So, it turns out that purescript-web-xhr assumes its going to be run in the browser, and will explode when run under Node since the FormData API doesn't exist. However, this is a pretty simple fix since, like xhr, there's a node port available on NPM.

Once installed, it's a quick patch Purescript-Web-XHR's FFI definitions and we're back working again

// importing our shim
import FormData from 'form-data';

const newImpl = function () {
  const fd = FormData();  // <-- no longer explodes!
  fd.set = fd.append;  // <-- minor patching to satisfy the expected API
  return fd;
};

Until we hit the next error.

Unsupported send() data ${data}

More debugging and it's xhr2 again.

XHR patching part II

xhr2 is picky with the payload types. If it's not a string or a buffer, it'll just throw its hands up and explode. The problem is that the FormData object is being passed from the Purescript side, so when it finds that type in the payload, it bombs out.

_setData(data) {
  var body, i, j, k, offset, ref, ref1, view;
  if (typeof data === 'undefined' || data === null) {
	return;
  }
  if (typeof data === 'string') {
	...
  } else if (Buffer.isBuffer(data)) {
	...
  } else {
	throw new Error(`Unsupported send() data ${data}`);
  }

I assume the idea on the xhr side was that Form Data would be turned into a buffer before being handed over to it. However, that's not how things shook out, so I again just patch to add quick support the datatype.

_setData(data) {
  var body, i, j, k, offset, ref, ref1, view;
  if (typeof data === 'undefined' || data === null) {
	return;
  }
  if (typeof data === 'string') {
	...
  } else if (Buffer.isBuffer(data)) {
	...
  } else if (typeof data == 'object') { // NEW! 
	  this._contentType = data.getHeaders()['content-type']; 
	  this._body = data.getBuffer();
  } else {
	throw new Error(`Unsupported send() data ${data}`);
  }

Patch is completed. Things appear to be working. Back to the task of scraping – oh, wait... another error.

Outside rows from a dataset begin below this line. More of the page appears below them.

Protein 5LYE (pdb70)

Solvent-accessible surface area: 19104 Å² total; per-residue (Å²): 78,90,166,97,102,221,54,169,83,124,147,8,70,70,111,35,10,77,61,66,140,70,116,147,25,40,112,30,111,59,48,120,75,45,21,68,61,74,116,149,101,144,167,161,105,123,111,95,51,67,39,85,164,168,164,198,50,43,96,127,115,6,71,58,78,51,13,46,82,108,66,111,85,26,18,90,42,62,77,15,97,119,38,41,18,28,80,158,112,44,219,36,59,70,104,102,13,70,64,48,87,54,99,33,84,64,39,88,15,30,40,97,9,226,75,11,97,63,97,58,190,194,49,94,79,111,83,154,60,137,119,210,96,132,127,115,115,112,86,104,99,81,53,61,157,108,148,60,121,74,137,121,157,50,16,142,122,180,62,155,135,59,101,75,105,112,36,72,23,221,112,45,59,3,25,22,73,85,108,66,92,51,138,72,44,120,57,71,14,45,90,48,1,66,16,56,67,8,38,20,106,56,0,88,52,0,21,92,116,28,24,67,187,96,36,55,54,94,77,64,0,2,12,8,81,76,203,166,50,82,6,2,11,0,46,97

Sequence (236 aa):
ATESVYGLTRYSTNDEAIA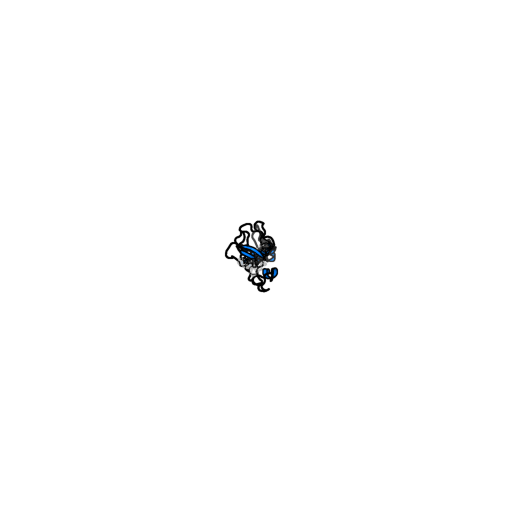GVNNESSITPAKFTVALNNVFETPYTFMNSTATEEYKGVIKLGTQSEVNSNNASVAVTGATLNGRGSTTSMRGVVKLTTTAGSQSGGDASSALAWNADVIHQRGGQTINGTLRINNTLTIASGGANITGTVNMTGGYIQGKRVVTQNEIDRTIPVGAIMMWAADSLPSDAWRFCHGGTVSASDCPLYASRIGTRYGGSSSNPGLPDMRLNYIIKVKE

GO terms:
  GO:0098025 virus tail, baseplate (C, IDA)

B-factor: mean 38.6, std 27.91, range [8.02, 122.23]

Radius of gyration: 70.93 Å; Cα contacts (8 Å, |Δi|>4): 293; chains: 1; bounding box: 30×39×230 Å

Foldseek 3Di:
DAPVDDDDAAADDLVCLQVPDDRGHDYDPVSVVSNCCVPVVPDDCLVVQAPDVVHHHDAAADDLVCVQVVPPGHDYDPVSLVVFADDPVGDHDADEDQEPPDHDPPDPSYDHDPNRPDDDDPDDDDDPDDDDDDDDDDDPDDDDDDDDDDDDPFDDDPRHGDDDPVCVCVVPNQFDKDADDDDDDPDPQKDFQQKWWDACVVQVPCLVPPNQVVHDHSRTHIGHRDPNTMMGGRHD

Secondary structure (DSSP, 8-state):
--SSS-----BPPHHHHHSTT--SSB--HHHHHHHHTTTTT---TTTTS---SS-----PBPPHHHHHTT-SSSBPPHHHHHHSB--SSS--B-EEESSTT--BTTBSSEEE-TTSS---SS-----SS----SS-----SS----SSPPP-S--EETTEEPP-GGGHHHHS-TT-EEEE-SSS-S-TTEEESBS-B--TTT-HHHHHHHTTTTSB-SSSBBPPB---EEEEE---

Structure (mmCIF, N/CA/C/O backbone):
data_5LYE
#
_entry.id   5LYE
#
_cell.length_a   51.257
_cell.length_b   51.257
_cell.length_c   249.491
_cell.angle_alpha   90.00
_cell.angle_beta   90.00
_cell.angle_gamma   120.00
#
_symmetry.space_group_name_H-M   'P 3 2 1'
#
loop_
_entity.id
_entity.type
_entity.pdbx_description
1 polymer Gp12
2 non-polymer 'CHLORIDE ION'
3 non-polymer 'SULFATE ION'
4 water water
#
loop_
_atom_site.group_PDB
_atom_site.id
_atom_site.type_symbol
_atom_site.label_atom_id
_atom_site.label_alt_id
_atom_site.label_comp_id
_atom_site.label_asym_id
_atom_site.label_entity_id
_atom_site.label_seq_id
_atom_site.pdbx_PDB_ins_code
_atom_site.Cartn_x
_atom_site.Cartn_y
_atom_site.Cartn_z
_atom_site.occupancy
_atom_site.B_iso_or_equiv
_atom_site.auth_seq_id
_atom_site.auth_comp_id
_atom_site.auth_asym_id
_atom_site.auth_atom_id
_atom_site.pdbx_PDB_model_num
ATOM 1 N N . ALA A 1 6 ? 6.357 26.727 -62.874 1.00 80.00 90 ALA A N 1
ATOM 2 C CA . ALA A 1 6 ? 6.730 27.865 -61.969 1.00 80.41 90 ALA A CA 1
ATOM 3 C C . ALA A 1 6 ? 7.947 27.561 -61.088 1.00 75.18 90 ALA A C 1
ATOM 4 O O . ALA A 1 6 ? 8.222 26.402 -60.758 1.00 69.84 90 ALA A O 1
ATOM 6 N N . THR A 1 7 ? 8.663 28.622 -60.723 1.00 75.65 91 THR A N 1
ATOM 7 C CA . THR A 1 7 ? 9.853 28.545 -59.870 1.00 80.54 91 THR A CA 1
ATOM 8 C C . THR A 1 7 ? 9.828 29.711 -58.886 1.00 85.55 91 THR A C 1
ATOM 9 O O . THR A 1 7 ? 8.915 30.539 -58.930 1.00 83.18 91 THR A O 1
ATOM 13 N N . GLU A 1 8 ? 10.823 29.778 -58.003 1.00 88.94 92 GLU A N 1
ATOM 14 C CA . GLU A 1 8 ? 11.060 30.989 -57.209 1.00 94.03 92 GLU A CA 1
ATOM 15 C C . GLU A 1 8 ? 11.475 32.160 -58.105 1.00 98.33 92 GLU A C 1
ATOM 16 O O . GLU A 1 8 ? 11.046 33.296 -57.887 1.00 94.80 92 GLU A O 1
ATOM 22 N N . SER A 1 9 ? 12.290 31.854 -59.119 1.00 105.05 93 SER A N 1
ATOM 23 C CA . SER A 1 9 ? 12.890 32.854 -60.009 1.00 108.29 93 SER A CA 1
ATOM 24 C C . SER A 1 9 ? 11.925 33.448 -61.045 1.00 101.47 93 SER A C 1
ATOM 25 O O . SER A 1 9 ? 11.772 34.671 -61.103 1.00 101.31 93 SER A O 1
ATOM 28 N N . VAL A 1 10 ? 11.299 32.595 -61.862 1.00 90.87 94 VAL A N 1
ATOM 29 C CA . VAL A 1 10 ? 10.430 33.064 -62.956 1.00 94.11 94 VAL A CA 1
ATOM 30 C C . VAL A 1 10 ? 9.035 32.473 -62.879 1.00 93.45 94 VAL A C 1
ATOM 31 O O . VAL A 1 10 ? 8.810 31.444 -62.239 1.00 90.91 94 VAL A O 1
ATOM 35 N N . TYR A 1 11 ? 8.119 33.136 -63.580 1.00 95.51 95 TYR A N 1
ATOM 36 C CA . TYR A 1 11 ? 6.698 32.792 -63.580 1.00 97.25 95 TYR A CA 1
ATOM 37 C C . TYR A 1 11 ? 6.431 31.561 -64.456 1.00 100.39 95 TYR A C 1
ATOM 38 O O . TYR A 1 11 ? 7.295 31.133 -65.220 1.00 102.83 95 TYR A O 1
ATOM 47 N N . GLY A 1 12 ? 5.236 30.992 -64.323 1.00 103.22 96 GLY A N 1
ATOM 48 C CA . GLY A 1 12 ? 4.861 29.771 -65.043 1.00 102.20 96 GLY A CA 1
ATOM 49 C C . GLY A 1 12 ? 3.689 29.065 -64.388 1.00 101.59 96 GLY A C 1
ATOM 50 O O . GLY A 1 12 ? 3.027 29.629 -63.514 1.00 102.76 96 GLY A O 1
ATOM 51 N N . LEU A 1 13 ? 3.437 27.828 -64.813 1.00 101.23 97 LEU A N 1
ATOM 52 C CA . LEU A 1 13 ? 2.297 27.048 -64.316 1.00 99.20 97 LEU A CA 1
ATOM 53 C C . LEU A 1 13 ? 2.566 26.484 -62.920 1.00 97.23 97 LEU A C 1
ATOM 54 O O . LEU A 1 13 ? 3.715 26.204 -62.570 1.00 94.85 97 LEU A O 1
ATOM 59 N N . THR A 1 14 ? 1.492 26.315 -62.143 1.00 94.22 98 THR A N 1
ATOM 60 C CA . THR A 1 14 ? 1.537 25.633 -60.840 1.00 91.74 98 THR A CA 1
ATOM 61 C C . THR A 1 14 ? 0.255 24.817 -60.604 1.00 88.61 98 THR A C 1
ATOM 62 O O . THR A 1 14 ? -0.824 25.202 -61.065 1.00 88.63 98 THR A O 1
ATOM 66 N N . ARG A 1 15 ? 0.397 23.683 -59.915 1.00 83.46 99 ARG A N 1
ATOM 67 C CA . ARG A 1 15 ? -0.737 22.922 -59.389 1.00 79.97 99 ARG A CA 1
ATOM 68 C C . ARG A 1 15 ? -0.900 23.259 -57.904 1.00 78.37 99 ARG A C 1
ATOM 69 O O . ARG A 1 15 ? -0.090 23.992 -57.326 1.00 78.93 99 ARG A O 1
ATOM 77 N N . TYR A 1 16 ? -1.947 22.706 -57.300 1.00 75.70 100 TYR A N 1
ATOM 78 C CA . TYR A 1 16 ? -2.228 22.888 -55.877 1.00 71.88 100 TYR A CA 1
ATOM 79 C C . TYR A 1 16 ? -1.692 21.712 -55.071 1.00 75.77 100 TYR A C 1
ATOM 80 O O . TYR A 1 16 ? -1.763 20.546 -55.500 1.00 73.15 100 TYR A O 1
ATOM 89 N N . SER A 1 17 ? -1.159 22.025 -53.893 1.00 72.54 101 SER A N 1
ATOM 90 C CA . SER A 1 17 ? -0.667 20.998 -52.984 1.00 73.58 101 SER A CA 1
ATOM 91 C C . SER A 1 17 ? -1.845 20.148 -52.508 1.00 70.55 101 SER A C 1
ATOM 92 O O . SER A 1 17 ? -2.968 20.649 -52.429 1.00 66.69 101 SER A O 1
ATOM 95 N N . THR A 1 18 ? -1.599 18.862 -52.246 1.00 74.42 102 THR A N 1
ATOM 96 C CA . THR A 1 18 ? -2.598 17.986 -51.615 1.00 78.37 102 THR A CA 1
ATOM 97 C C . THR A 1 18 ? -2.627 18.271 -50.115 1.00 80.72 102 THR A C 1
ATOM 98 O O . THR A 1 18 ? -1.770 19.003 -49.596 1.00 79.28 102 THR A O 1
ATOM 102 N N . ASN A 1 19 ? -3.604 17.688 -49.419 1.00 84.92 103 ASN A N 1
ATOM 103 C CA . ASN A 1 19 ? -3.678 17.806 -47.954 1.00 81.22 103 ASN A CA 1
ATOM 104 C C . ASN A 1 19 ? -2.406 17.263 -47.312 1.00 76.99 103 ASN A C 1
ATOM 105 O O . ASN A 1 19 ? -1.798 17.943 -46.484 1.00 74.58 103 ASN A O 1
ATOM 110 N N . ASP A 1 20 ? -1.991 16.067 -47.737 1.00 76.87 104 ASP A N 1
ATOM 111 C CA . ASP A 1 20 ? -0.773 15.410 -47.228 1.00 79.73 104 ASP A CA 1
ATOM 112 C C . ASP A 1 20 ? 0.488 16.258 -47.439 1.00 84.27 104 ASP A C 1
ATOM 113 O O . ASP A 1 20 ? 1.359 16.312 -46.565 1.00 83.97 104 ASP A O 1
ATOM 118 N N . GLU A 1 21 ? 0.582 16.905 -48.601 1.00 87.90 105 GLU A N 1
ATOM 119 C CA . GLU A 1 21 ? 1.679 17.840 -48.892 1.00 88.64 105 GLU A CA 1
ATOM 120 C C . GLU A 1 21 ? 1.619 19.111 -48.032 1.00 83.01 105 GLU A C 1
ATOM 121 O O . GLU A 1 21 ? 2.656 19.625 -47.603 1.00 76.65 105 GLU A O 1
ATOM 127 N N . ALA A 1 22 ? 0.410 19.622 -47.811 1.00 80.90 106 ALA A N 1
ATOM 128 C CA . ALA A 1 22 ? 0.209 20.805 -46.968 1.00 85.03 106 ALA A CA 1
ATOM 129 C C . ALA A 1 22 ? 0.697 20.564 -45.531 1.00 86.93 106 ALA A C 1
ATOM 130 O O . ALA A 1 22 ? 1.333 21.440 -44.934 1.00 87.58 106 ALA A O 1
ATOM 132 N N . ILE A 1 23 ? 0.409 19.372 -45.002 1.00 86.28 107 ILE A N 1
ATOM 133 C CA . ILE A 1 23 ? 0.824 18.979 -43.647 1.00 87.17 107 ILE A CA 1
ATOM 134 C C . ILE A 1 23 ? 2.325 18.700 -43.610 1.00 89.35 107 ILE A C 1
ATOM 135 O O . ILE A 1 23 ? 3.026 19.226 -42.741 1.00 91.28 107 ILE A O 1
ATOM 140 N N . ALA A 1 24 ? 2.801 17.866 -44.536 1.00 86.65 108 ALA A N 1
ATOM 141 C CA . ALA A 1 24 ? 4.230 17.571 -44.669 1.00 86.87 108 ALA A CA 1
ATOM 142 C C . ALA A 1 24 ? 4.866 18.665 -45.508 1.00 90.62 108 ALA A C 1
ATOM 143 O O . ALA A 1 24 ? 5.191 18.462 -46.684 1.00 103.95 108 ALA A O 1
ATOM 145 N N . GLY A 1 25 ? 5.042 19.834 -44.900 1.00 87.05 109 GLY A N 1
ATOM 146 C CA . GLY A 1 25 ? 5.404 21.041 -45.632 1.00 88.47 109 GLY A CA 1
ATOM 147 C C . GLY A 1 25 ? 6.866 21.151 -46.023 1.00 90.28 109 GLY A C 1
ATOM 148 O O . GLY A 1 25 ? 7.587 22.007 -45.505 1.00 94.60 109 GLY A O 1
ATOM 149 N N . VAL A 1 26 ? 7.298 20.272 -46.927 1.00 88.08 110 VAL A N 1
ATOM 150 C CA . VAL A 1 26 ? 8.608 20.377 -47.587 1.00 88.85 110 VAL A CA 1
ATOM 151 C C . VAL A 1 26 ? 8.529 20.470 -49.127 1.00 87.05 110 VAL A C 1
ATOM 152 O O . VAL A 1 26 ? 9.504 20.891 -49.750 1.00 88.94 110 VAL A O 1
ATOM 156 N N . ASN A 1 27 ? 7.398 20.091 -49.737 1.00 82.57 111 ASN A N 1
ATOM 157 C CA . ASN A 1 27 ? 7.240 20.152 -51.193 1.00 81.48 111 ASN A CA 1
ATOM 158 C C . ASN A 1 27 ? 7.322 21.598 -51.703 1.00 81.56 111 ASN A C 1
ATOM 159 O O . ASN A 1 27 ? 6.506 22.438 -51.312 1.00 77.96 111 ASN A O 1
ATOM 164 N N . ASN A 1 28 ? 8.286 21.856 -52.596 1.00 78.39 112 ASN A N 1
ATOM 165 C CA . ASN A 1 28 ? 8.567 23.204 -53.121 1.00 77.01 112 ASN A CA 1
ATOM 166 C C . ASN A 1 28 ? 7.988 23.447 -54.538 1.00 73.99 112 ASN A C 1
ATOM 167 O O . ASN A 1 28 ? 8.326 24.438 -55.190 1.00 67.51 112 ASN A O 1
ATOM 172 N N . GLU A 1 29 ? 7.088 22.573 -54.988 1.00 75.59 113 GLU A N 1
ATOM 173 C CA . GLU A 1 29 ? 6.683 22.504 -56.394 1.00 79.75 113 GLU A CA 1
ATOM 174 C C . GLU A 1 29 ? 5.143 22.441 -56.557 1.00 77.85 113 GLU A C 1
ATOM 175 O O . GLU A 1 29 ? 4.616 21.651 -57.350 1.00 79.26 113 GLU A O 1
ATOM 181 N N . SER A 1 30 ? 4.452 23.298 -55.801 1.00 72.70 114 SER A N 1
ATOM 182 C CA . SER A 1 30 ? 2.977 23.441 -55.814 1.00 73.70 114 SER A CA 1
ATOM 183 C C . SER A 1 30 ? 2.588 24.609 -54.903 1.00 71.84 114 SER A C 1
ATOM 184 O O . SER A 1 30 ? 3.405 25.045 -54.095 1.00 75.07 114 SER A O 1
ATOM 187 N N . SER A 1 31 ? 1.358 25.109 -55.025 1.00 69.42 115 SER A N 1
ATOM 188 C CA . SER A 1 31 ? 0.918 26.297 -54.274 1.00 73.46 115 SER A CA 1
ATOM 189 C C . SER A 1 31 ? -0.224 26.005 -53.279 1.00 73.85 115 SER A C 1
ATOM 190 O O . SER A 1 31 ? -0.998 25.049 -53.451 1.00 68.66 115 SER A O 1
ATOM 193 N N . ILE A 1 32 ? -0.317 26.850 -52.247 1.00 71.31 116 ILE A N 1
ATOM 194 C CA . ILE A 1 32 ? -1.241 26.625 -51.119 1.00 69.48 116 ILE A CA 1
ATOM 195 C C . ILE A 1 32 ? -2.543 27.395 -51.312 1.00 61.70 116 ILE A C 1
ATOM 196 O O . ILE A 1 32 ? -2.547 28.622 -51.458 1.00 61.48 116 ILE A O 1
ATOM 201 N N . THR A 1 33 ? -3.640 26.645 -51.304 1.00 60.09 117 THR A N 1
ATOM 202 C CA . THR A 1 33 ? -4.977 27.216 -51.379 1.00 63.95 117 THR A CA 1
ATOM 203 C C . THR A 1 33 ? -5.489 27.558 -49.965 1.00 66.41 117 THR A C 1
ATOM 204 O O . THR A 1 33 ? -5.008 26.971 -48.987 1.00 64.40 117 THR A O 1
ATOM 208 N N . PRO A 1 34 ? -6.448 28.501 -49.845 1.00 67.95 118 PRO A N 1
ATOM 209 C CA . PRO A 1 34 ? -7.113 28.727 -48.556 1.00 74.25 118 PRO A CA 1
ATOM 210 C C . PRO A 1 34 ? -7.491 27.438 -47.802 1.00 77.79 118 PRO A C 1
ATOM 211 O O . PRO A 1 34 ? -7.142 27.288 -46.635 1.00 74.56 118 PRO A O 1
ATOM 215 N N . ALA A 1 35 ? -8.148 26.509 -48.495 1.00 79.15 119 ALA A N 1
ATOM 216 C CA . ALA A 1 35 ? -8.567 25.221 -47.916 1.00 79.04 119 ALA A CA 1
ATOM 217 C C . ALA A 1 35 ? -7.453 24.384 -47.297 1.00 80.17 119 ALA A C 1
ATOM 218 O O . ALA A 1 35 ? -7.740 23.537 -46.457 1.00 81.91 119 ALA A O 1
ATOM 220 N N . LYS A 1 36 ? -6.206 24.594 -47.722 1.00 79.63 120 LYS A N 1
ATOM 221 C CA . LYS A 1 36 ? -5.059 23.839 -47.198 1.00 86.40 120 LYS A CA 1
ATOM 222 C C . LYS A 1 36 ? -4.093 24.664 -46.345 1.00 81.60 120 LYS A C 1
ATOM 223 O O . LYS A 1 36 ? -3.168 24.115 -45.746 1.00 76.33 120 LYS A O 1
ATOM 229 N N . PHE A 1 37 ? -4.305 25.976 -46.300 1.00 80.41 121 PHE A N 1
ATOM 230 C CA . PHE A 1 37 ? -3.827 26.798 -45.195 1.00 83.71 121 PHE A CA 1
ATOM 231 C C . PHE A 1 37 ? -4.475 26.280 -43.907 1.00 82.89 121 PHE A C 1
ATOM 232 O O . PHE A 1 37 ? -3.797 26.098 -42.898 1.00 87.41 121 PHE A O 1
ATOM 240 N N . THR A 1 38 ? -5.779 26.009 -43.979 1.00 79.20 122 THR A N 1
ATOM 241 C CA . THR A 1 38 ? -6.573 25.598 -42.825 1.00 82.97 122 THR A CA 1
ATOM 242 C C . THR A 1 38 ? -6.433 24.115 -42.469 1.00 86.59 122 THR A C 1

Login attempts and XHR2 patching part III

Login is failing. More stepping through with a debugger. More cookie woes. set-cookie is considered a "private" header, and thus gets stripped from the response.

Don't treat on me, xhr2 you bastard. I remove all the restrictions I see.

XMLHttpRequest.prototype._restrictedHeaders = {};
...
XMLHttpRequest.prototype._privateHeaders = {};

And attempt my login again.

login :: Aff (Either Error AuthCookie)
login = do 
  payload <- liftEffect buildPayload
  result <- sendRequest (buildRequest payload)
  pure $ result <#> _.headers >>= grabCookie 
  where 
  buildPayload :: Effect FD.FormData
  buildPayload = do 
    form <- FD.new 
    FD.set (FD.EntryName "log") "USERNAME" form
    FD.set (FD.EntryName "pwd") "PASWORD" form 
    FD.set (FD.EntryName "wp-submit") "Log+In" form
    FD.set (FD.EntryName "redirect_to") "https://woodworkingmasterclasses.com/dashboard/" form
    FD.set (FD.EntryName "testcookie") "1" form
    pure form 

  buildRequest :: FD.FormData -> AN.Request String
  buildRequest payload = AN.defaultRequest {
      url = "https://woodworkingmasterclasses.com/wp-login.php" 
    , method = Left POST
    , headers=[
        (RequestHeader "User-Agent" "Mozilla/5.0 (Windows NT 10.0; Win64; x64; rv:103.0) Gecko/20100101 Firefox/103.0")
      , (RequestHeader "Referer" "https://woodworkingmasterclasses.com/wp-login.php")
      , (RequestHeader "Cookie" "COOKIE HERE")
      , (RequestHeader "Origin" "https://woodworkingmasterclasses.com")
    ]
    , responseFormat=ResponseFormat.string
    , content = Just $ FormData payload } 

  grabCookie :: Array ResponseHeader -> Either Error AuthCookie 
  grabCookie headers = 
    let cookie = find (\header -> RH.name header == "set-cookie") headers <#> RH.value
    in note (error $ "Unable to find cookie in login response\n" <> (show headers)) cookie

but still no dice. While the initial POST succeeds, subsequent redirects fail because the auth cookie isn't being propagated.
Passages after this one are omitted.